Model of PE-CVD apparatus: Verification and Simulations

Juergen Geiser , V. Buck, M. Arab

Preprint series: Institut für Mathematik, Humboldt-Universität zu Berlin (ISSN 0863-0976), 45 pp.

MSC 2000

35K25 General theory of higher-order, parabolic equations

35K20 Boundary value problems for second-order, parabolic equations

Abstract
In this paper we present the simulation of a chemical vapor deposition for metallic bipolar plates. For chemical vapor deposition, the delicate optimization between temperature, pressure and plasma power is important to obtain a homogeneous deposition, see \cite{hlava95}. The aim is to reduce real-life experiments of a given CVD plasma reactor, based on a large physical parameter space we have a hugh amount of experiments. A detail study of the physical experiments on a CVD plasma reactor allows to reduce to an approximated mathematical model, which is the underlying transport-reaction model.

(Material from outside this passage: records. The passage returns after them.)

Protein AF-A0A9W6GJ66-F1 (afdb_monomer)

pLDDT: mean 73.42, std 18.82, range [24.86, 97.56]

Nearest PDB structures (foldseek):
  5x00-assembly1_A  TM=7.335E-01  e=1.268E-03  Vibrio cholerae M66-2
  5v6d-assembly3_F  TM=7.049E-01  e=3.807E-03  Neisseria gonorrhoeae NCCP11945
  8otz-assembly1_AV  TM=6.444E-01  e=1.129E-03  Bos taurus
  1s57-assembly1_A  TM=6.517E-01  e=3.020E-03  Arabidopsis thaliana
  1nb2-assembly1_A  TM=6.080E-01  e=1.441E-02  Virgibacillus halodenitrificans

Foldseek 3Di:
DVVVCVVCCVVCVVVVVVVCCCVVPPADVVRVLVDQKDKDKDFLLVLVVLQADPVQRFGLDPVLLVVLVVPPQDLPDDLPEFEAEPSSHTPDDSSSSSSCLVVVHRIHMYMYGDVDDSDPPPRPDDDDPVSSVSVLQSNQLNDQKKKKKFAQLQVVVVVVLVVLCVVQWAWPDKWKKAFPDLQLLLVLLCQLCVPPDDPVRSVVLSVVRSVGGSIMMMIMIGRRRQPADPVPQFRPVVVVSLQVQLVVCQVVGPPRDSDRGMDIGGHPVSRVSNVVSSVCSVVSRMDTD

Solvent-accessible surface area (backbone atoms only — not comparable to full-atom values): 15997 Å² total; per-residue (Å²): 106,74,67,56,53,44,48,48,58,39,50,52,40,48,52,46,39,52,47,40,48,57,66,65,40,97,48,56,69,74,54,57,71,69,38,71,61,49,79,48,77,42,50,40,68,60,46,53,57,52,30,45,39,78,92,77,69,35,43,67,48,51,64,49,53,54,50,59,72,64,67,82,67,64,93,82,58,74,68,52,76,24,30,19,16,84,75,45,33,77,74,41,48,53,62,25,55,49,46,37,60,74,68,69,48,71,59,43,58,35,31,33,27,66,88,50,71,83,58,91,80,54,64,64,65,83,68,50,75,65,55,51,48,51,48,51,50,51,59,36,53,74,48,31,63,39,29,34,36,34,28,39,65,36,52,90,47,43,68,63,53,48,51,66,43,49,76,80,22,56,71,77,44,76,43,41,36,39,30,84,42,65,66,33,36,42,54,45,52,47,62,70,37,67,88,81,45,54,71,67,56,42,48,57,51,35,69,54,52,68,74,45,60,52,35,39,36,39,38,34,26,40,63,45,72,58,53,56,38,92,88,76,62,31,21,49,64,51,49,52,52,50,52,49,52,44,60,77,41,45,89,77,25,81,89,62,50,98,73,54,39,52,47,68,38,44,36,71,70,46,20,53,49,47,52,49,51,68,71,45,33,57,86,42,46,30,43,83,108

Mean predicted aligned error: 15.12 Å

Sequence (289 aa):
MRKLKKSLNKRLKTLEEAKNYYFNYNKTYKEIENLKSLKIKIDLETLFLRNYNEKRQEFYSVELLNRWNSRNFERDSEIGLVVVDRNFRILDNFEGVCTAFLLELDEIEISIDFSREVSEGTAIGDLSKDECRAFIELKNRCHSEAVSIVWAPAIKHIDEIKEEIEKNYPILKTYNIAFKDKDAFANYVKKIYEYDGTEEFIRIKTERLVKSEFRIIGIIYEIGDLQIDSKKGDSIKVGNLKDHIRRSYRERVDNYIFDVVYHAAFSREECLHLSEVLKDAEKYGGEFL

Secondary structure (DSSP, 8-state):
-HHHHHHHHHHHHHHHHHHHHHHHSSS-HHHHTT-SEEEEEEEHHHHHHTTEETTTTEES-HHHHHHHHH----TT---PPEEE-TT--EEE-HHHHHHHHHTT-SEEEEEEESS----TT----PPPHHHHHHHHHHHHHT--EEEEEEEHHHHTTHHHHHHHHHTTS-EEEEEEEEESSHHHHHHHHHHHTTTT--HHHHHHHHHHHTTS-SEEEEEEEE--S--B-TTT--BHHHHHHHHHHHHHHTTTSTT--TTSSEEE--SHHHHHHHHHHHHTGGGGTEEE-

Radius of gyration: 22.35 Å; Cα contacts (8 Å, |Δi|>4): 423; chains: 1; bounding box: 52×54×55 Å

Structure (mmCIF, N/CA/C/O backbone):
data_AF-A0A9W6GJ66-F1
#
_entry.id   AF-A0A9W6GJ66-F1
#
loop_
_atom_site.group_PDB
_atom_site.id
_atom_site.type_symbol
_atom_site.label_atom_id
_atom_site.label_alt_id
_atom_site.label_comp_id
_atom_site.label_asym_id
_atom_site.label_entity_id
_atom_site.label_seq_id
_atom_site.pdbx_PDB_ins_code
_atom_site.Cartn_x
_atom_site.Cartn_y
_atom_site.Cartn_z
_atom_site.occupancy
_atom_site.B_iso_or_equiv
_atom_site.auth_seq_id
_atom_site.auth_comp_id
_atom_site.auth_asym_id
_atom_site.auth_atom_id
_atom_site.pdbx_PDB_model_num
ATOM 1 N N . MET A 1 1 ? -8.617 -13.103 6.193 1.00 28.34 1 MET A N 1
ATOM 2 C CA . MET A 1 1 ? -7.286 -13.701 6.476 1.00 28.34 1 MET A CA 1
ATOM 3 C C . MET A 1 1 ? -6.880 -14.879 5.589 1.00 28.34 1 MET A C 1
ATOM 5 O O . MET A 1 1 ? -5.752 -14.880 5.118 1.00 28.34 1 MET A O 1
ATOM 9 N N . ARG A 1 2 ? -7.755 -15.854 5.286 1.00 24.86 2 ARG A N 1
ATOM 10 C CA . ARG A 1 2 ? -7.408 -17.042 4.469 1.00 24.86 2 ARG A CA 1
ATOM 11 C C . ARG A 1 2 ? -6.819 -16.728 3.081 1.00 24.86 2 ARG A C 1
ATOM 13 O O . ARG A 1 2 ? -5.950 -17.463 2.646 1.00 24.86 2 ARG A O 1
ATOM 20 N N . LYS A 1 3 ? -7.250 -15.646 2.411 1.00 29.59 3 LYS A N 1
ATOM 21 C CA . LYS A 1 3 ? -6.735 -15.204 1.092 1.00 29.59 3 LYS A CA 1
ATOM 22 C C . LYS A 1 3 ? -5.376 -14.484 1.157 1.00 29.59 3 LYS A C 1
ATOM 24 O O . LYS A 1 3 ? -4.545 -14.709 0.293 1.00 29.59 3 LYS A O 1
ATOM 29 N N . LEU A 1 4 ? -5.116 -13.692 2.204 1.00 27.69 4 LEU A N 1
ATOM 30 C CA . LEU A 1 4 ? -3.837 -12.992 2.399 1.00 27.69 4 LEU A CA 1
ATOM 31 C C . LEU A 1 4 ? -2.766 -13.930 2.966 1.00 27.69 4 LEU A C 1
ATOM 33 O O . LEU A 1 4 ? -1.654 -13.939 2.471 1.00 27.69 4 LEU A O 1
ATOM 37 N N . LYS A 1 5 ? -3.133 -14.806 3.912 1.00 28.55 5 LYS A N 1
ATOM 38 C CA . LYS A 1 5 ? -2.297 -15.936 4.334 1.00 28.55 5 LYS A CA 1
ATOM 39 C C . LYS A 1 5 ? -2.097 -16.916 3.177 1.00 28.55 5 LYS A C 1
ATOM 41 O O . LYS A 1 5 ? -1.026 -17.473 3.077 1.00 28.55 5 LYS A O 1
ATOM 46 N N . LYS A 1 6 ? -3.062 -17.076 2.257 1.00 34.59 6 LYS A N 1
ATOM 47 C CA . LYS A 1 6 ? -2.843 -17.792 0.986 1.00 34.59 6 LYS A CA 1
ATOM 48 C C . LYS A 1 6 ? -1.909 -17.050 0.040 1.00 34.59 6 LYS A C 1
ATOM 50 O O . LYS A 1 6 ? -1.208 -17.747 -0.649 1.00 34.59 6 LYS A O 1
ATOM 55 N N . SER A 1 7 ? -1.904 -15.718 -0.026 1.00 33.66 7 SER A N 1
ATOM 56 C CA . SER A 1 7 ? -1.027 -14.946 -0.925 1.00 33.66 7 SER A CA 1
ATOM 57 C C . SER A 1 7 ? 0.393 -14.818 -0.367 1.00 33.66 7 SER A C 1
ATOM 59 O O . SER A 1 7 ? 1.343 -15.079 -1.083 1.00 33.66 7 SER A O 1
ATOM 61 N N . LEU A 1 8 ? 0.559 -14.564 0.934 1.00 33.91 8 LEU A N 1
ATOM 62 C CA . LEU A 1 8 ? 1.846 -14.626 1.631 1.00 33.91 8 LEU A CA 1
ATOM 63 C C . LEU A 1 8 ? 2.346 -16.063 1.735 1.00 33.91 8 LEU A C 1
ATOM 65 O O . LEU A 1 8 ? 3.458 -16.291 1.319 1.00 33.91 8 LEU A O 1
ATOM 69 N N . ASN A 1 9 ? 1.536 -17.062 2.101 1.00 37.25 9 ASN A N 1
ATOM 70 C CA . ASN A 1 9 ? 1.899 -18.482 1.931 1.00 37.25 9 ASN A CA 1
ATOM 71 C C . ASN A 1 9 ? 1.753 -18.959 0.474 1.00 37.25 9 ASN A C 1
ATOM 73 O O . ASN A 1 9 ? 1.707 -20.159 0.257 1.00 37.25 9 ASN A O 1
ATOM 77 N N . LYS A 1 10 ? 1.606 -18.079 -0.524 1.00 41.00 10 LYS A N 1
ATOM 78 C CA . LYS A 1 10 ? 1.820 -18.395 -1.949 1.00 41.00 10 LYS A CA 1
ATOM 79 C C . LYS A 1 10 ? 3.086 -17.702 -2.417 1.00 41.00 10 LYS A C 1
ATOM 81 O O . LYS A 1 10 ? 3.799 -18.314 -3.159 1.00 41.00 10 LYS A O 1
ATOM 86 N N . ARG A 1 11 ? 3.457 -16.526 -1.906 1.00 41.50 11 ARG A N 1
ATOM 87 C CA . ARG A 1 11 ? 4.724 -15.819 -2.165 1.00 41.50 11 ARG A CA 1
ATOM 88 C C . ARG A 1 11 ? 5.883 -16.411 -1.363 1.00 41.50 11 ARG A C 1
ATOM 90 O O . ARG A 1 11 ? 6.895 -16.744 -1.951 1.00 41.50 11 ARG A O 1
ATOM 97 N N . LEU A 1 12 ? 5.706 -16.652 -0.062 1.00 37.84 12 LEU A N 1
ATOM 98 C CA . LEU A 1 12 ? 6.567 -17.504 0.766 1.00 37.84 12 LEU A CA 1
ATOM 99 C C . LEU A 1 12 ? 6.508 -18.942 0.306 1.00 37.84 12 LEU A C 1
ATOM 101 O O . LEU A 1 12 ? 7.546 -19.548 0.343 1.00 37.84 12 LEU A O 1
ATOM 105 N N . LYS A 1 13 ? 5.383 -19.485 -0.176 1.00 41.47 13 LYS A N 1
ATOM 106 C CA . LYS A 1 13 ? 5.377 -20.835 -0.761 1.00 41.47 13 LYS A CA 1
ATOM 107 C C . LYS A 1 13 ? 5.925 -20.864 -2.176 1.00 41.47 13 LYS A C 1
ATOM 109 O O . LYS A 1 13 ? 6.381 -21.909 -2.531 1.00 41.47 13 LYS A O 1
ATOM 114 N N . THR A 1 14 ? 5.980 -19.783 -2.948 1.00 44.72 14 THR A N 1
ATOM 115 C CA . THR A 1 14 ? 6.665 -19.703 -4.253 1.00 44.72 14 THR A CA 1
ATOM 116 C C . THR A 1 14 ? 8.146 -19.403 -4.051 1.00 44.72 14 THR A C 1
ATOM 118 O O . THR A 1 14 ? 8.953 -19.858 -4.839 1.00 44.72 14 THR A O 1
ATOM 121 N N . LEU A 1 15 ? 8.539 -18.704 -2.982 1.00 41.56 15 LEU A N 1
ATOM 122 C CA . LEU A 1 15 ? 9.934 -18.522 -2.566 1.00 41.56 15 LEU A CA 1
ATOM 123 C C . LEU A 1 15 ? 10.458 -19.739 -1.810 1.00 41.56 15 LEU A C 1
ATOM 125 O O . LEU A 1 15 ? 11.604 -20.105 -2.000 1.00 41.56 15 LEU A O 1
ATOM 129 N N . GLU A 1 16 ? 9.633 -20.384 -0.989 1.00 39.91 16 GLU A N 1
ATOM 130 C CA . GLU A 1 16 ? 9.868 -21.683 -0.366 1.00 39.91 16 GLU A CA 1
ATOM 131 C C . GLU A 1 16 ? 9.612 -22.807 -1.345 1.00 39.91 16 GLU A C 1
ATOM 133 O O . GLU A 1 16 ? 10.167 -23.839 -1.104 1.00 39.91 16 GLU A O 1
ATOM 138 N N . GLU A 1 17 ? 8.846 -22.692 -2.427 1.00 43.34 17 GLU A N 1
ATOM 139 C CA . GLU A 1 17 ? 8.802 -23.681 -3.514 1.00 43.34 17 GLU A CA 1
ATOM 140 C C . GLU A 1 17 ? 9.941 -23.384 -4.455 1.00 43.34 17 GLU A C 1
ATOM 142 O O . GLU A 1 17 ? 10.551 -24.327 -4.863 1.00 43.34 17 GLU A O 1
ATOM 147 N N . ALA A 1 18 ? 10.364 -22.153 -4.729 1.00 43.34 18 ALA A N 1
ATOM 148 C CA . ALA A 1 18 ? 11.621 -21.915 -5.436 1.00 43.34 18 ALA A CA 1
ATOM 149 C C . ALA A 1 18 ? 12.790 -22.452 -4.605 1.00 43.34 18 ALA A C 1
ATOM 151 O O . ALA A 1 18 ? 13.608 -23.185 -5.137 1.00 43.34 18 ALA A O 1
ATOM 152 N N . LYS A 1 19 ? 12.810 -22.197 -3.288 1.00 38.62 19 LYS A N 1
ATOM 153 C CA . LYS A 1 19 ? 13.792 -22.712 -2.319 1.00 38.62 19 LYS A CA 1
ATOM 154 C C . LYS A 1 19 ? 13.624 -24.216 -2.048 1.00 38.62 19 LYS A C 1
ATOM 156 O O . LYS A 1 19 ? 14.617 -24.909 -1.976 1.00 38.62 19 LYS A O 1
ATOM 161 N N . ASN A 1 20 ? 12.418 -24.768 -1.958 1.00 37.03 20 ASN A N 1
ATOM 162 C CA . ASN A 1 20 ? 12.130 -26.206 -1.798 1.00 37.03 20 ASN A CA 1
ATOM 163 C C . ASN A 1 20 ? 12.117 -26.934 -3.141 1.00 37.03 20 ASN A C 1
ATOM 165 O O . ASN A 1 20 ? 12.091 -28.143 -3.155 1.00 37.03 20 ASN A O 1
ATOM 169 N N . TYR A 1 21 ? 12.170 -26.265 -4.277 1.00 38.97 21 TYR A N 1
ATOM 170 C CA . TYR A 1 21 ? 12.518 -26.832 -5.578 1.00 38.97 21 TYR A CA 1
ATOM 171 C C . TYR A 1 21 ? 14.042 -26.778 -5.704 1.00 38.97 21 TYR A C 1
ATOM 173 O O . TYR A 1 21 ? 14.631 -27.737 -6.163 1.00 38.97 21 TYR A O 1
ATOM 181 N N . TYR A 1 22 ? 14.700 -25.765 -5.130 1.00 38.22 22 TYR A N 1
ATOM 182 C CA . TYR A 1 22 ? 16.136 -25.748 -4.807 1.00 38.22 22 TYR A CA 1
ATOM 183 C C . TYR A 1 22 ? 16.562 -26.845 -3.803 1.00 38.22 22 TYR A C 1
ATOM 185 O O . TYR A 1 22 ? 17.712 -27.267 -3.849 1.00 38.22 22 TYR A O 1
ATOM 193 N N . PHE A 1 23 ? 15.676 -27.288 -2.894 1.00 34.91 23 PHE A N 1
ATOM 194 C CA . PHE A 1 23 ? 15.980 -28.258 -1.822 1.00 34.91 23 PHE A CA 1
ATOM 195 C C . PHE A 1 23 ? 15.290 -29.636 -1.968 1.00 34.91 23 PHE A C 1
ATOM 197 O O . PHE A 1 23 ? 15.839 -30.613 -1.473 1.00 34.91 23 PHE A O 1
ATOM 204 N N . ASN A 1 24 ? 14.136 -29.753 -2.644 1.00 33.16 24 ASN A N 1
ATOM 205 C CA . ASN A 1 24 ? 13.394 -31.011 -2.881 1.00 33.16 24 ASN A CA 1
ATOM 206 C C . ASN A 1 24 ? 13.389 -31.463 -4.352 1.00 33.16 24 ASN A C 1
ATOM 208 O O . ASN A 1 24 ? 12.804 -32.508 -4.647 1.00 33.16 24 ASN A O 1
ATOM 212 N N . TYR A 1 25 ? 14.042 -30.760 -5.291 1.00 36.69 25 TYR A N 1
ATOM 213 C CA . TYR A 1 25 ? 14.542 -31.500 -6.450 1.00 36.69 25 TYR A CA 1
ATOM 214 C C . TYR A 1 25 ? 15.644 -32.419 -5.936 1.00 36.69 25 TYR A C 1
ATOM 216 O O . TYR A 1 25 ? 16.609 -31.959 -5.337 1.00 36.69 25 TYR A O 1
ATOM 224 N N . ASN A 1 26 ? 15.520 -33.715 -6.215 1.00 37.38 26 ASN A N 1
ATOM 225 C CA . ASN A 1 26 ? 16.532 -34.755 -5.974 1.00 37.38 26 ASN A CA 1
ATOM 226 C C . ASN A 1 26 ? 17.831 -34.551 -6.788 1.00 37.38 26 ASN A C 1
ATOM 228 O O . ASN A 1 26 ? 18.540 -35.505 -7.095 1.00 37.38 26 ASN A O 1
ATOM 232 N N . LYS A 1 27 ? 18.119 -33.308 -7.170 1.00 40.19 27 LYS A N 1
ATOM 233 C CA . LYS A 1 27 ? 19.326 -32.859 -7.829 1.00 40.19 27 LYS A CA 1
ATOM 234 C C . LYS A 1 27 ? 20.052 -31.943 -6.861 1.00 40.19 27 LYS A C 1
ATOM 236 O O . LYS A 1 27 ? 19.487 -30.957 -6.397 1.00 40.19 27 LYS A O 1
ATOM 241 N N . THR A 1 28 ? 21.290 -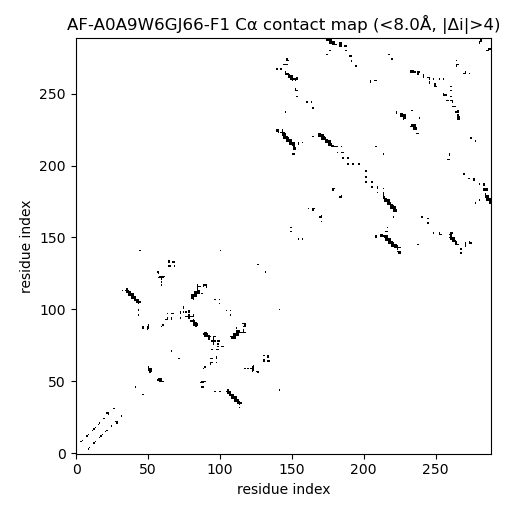32.277 -6.524 1.00 39.19 28 THR A N 1
ATOM 242 C CA . THR A 1 28 ? 22.111 -31.433 -5.645 1.00 39.19 28 THR A CA 1
ATOM 243 C C . THR A 1 28 ? 22.253 -30.014 -6.226 1.00 39.19 28 THR A C 1
AT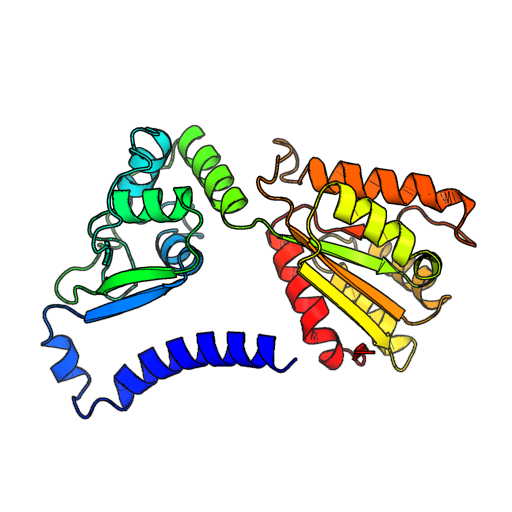OM 245 O O . THR A 1 28 ? 22.150 -29.835 -7.434 1.00 39.19 28 THR A O 1
ATOM 248 N N . TYR A 1 29 ? 22.522 -28.985 -5.408 1.00 39.19 29 TYR A N 1
ATOM 249 C CA . TYR A 1 29 ? 22.800 -27.608 -5.879 1.00 39.19 29 TYR A CA 1
ATOM 250 C C . TYR A 1 29 ? 23.784 -27.580 -7.078 1.00 39.19 29 TYR A C 1
ATOM 252 O O . TYR A 1 29 ? 23.568 -26.863 -8.052 1.00 39.19 29 TYR A O 1
ATOM 260 N N . LYS A 1 30 ? 24.779 -28.483 -7.069 1.00 39.50 30 LYS A N 1
ATOM 261 C CA . LYS A 1 30 ? 25.738 -28.738 -8.162 1.00 39.50 30 LYS A CA 1
ATOM 262 C C . LYS A 1 30 ? 25.120 -29.200 -9.488 1.00 39.50 30 LYS A C 1
ATOM 264 O O . LYS A 1 30 ? 25.700 -28.993 -10.544 1.00 39.50 30 LYS A O 1
ATOM 269 N N . GLU A 1 31 ? 23.985 -29.882 -9.462 1.00 41.50 31 GLU A N 1
ATOM 270 C CA . GLU A 1 31 ? 23.292 -30.372 -10.656 1.00 41.50 31 GLU A CA 1
ATOM 271 C C . GLU A 1 31 ? 22.353 -29.325 -11.270 1.00 41.50 31 GLU A C 1
ATOM 273 O O . GLU A 1 31 ? 22.073 -29.400 -12.466 1.00 41.50 31 GLU A O 1
ATOM 278 N N . ILE A 1 32 ? 21.892 -28.352 -10.476 1.00 43.31 32 ILE A N 1
ATOM 279 C CA . ILE A 1 32 ? 21.158 -27.169 -10.953 1.00 43.31 32 ILE A CA 1
ATOM 280 C C . ILE A 1 32 ? 22.129 -26.160 -11.574 1.00 43.31 32 ILE A C 1
ATOM 282 O O . ILE A 1 32 ? 21.812 -25.603 -12.618 1.00 43.31 32 ILE A O 1
ATOM 286 N N . GLU A 1 33 ? 23.342 -26.008 -11.028 1.00 43.47 33 GLU A N 1
ATOM 287 C CA . GLU A 1 33 ? 24.424 -25.244 -11.680 1.00 43.47 33 GLU A CA 1
ATOM 288 C C . GLU A 1 33 ? 24.783 -25.788 -13.077 1.00 43.47 33 GLU A C 1
ATOM 290 O O . GLU A 1 33 ? 25.274 -25.046 -13.923 1.00 43.47 33 GLU A O 1
ATOM 295 N N . ASN A 1 34 ? 24.490 -27.067 -13.350 1.00 46.84 34 ASN A N 1
ATOM 296 C CA . ASN A 1 34 ? 24.674 -27.678 -14.670 1.00 46.84 34 ASN A CA 1
ATOM 297 C C . ASN A 1 34 ? 23.487 -27.453 -15.630 1.00 46.84 34 ASN A C 1
ATOM 299 O O . ASN A 1 34 ? 23.559 -27.860 -16.794 1.00 46.84 34 ASN A O 1
ATOM 303 N N . LEU A 1 35 ? 22.378 -26.853 -15.179 1.00 50.88 35 LEU A N 1
ATOM 304 C CA . LEU A 1 35 ? 21.276 -26.472 -16.061 1.00 50.88 35 LEU A CA 1
ATOM 305 C C . LEU A 1 35 ? 21.650 -25.196 -16.816 1.00 50.88 35 LEU A C 1
ATOM 307 O O . LEU A 1 35 ? 22.024 -24.194 -16.219 1.00 50.88 35 LEU A O 1
ATOM 311 N N . LYS A 1 36 ? 21.489 -25.214 -18.143 1.00 56.62 36 LYS A N 1
ATOM 312 C CA . LYS A 1 36 ? 21.683 -24.010 -18.966 1.00 56.62 36 LYS A CA 1
ATOM 313 C C . LYS A 1 36 ? 20.636 -22.935 -18.668 1.00 56.62 36 LYS A C 1
ATOM 315 O O . LYS A 1 36 ? 20.955 -21.755 -18.732 1.00 56.62 36 LYS A O 1
ATOM 320 N N . SER A 1 37 ? 19.401 -23.338 -18.357 1.00 65.94 37 SER A N 1
ATOM 321 C CA . SER A 1 37 ? 18.327 -22.408 -18.012 1.00 65.94 37 SER A CA 1
ATOM 322 C C . SER A 1 37 ? 17.185 -23.039 -17.205 1.00 65.94 37 SER A C 1
ATOM 324 O O . SER A 1 37 ? 16.948 -24.248 -17.288 1.00 65.94 37 SER A O 1
ATOM 326 N N . LEU A 1 38 ? 16.469 -22.218 -16.426 1.00 70.12 38 LEU A N 1
ATOM 327 C CA . LEU A 1 38 ? 15.267 -22.592 -15.661 1.00 70.12 38 LEU A CA 1
ATOM 328 C C . LEU A 1 38 ? 14.129 -21.596 -15.916 1.00 70.12 38 LEU A C 1
ATOM 330 O O . LEU A 1 38 ? 14.312 -20.405 -15.694 1.00 70.12 38 LEU A O 1
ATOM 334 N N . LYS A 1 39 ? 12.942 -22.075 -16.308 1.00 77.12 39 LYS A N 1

Significant region of the CVD apparatus are approximated and physical parameters are transferred to the mathematical parameters. Such approximation reduced the mathematical parameter space to a realistic amount of numerical experiments. Based on interpolation and regression functions we fit to the physical parameter space and can give first prediction to deposition rates with the simulation model. Here numerical experiments help to understand the deposition process and the control the positions of the sources for the deposition and precursor gases. For the simulations we apply analytical as well as numerical methods to obtain results to predict the growth of thin layers. The results are discussed with physical experiments to give a valid model for the assumed growth. Here an important transfer of engineering research on modelling real-life processes to achieve a simulatable mathematical model. Such a model can be solved by numerical solvers and discretisation schemes. The results can be used to obtain a new understanding of the technical processes in engineering research.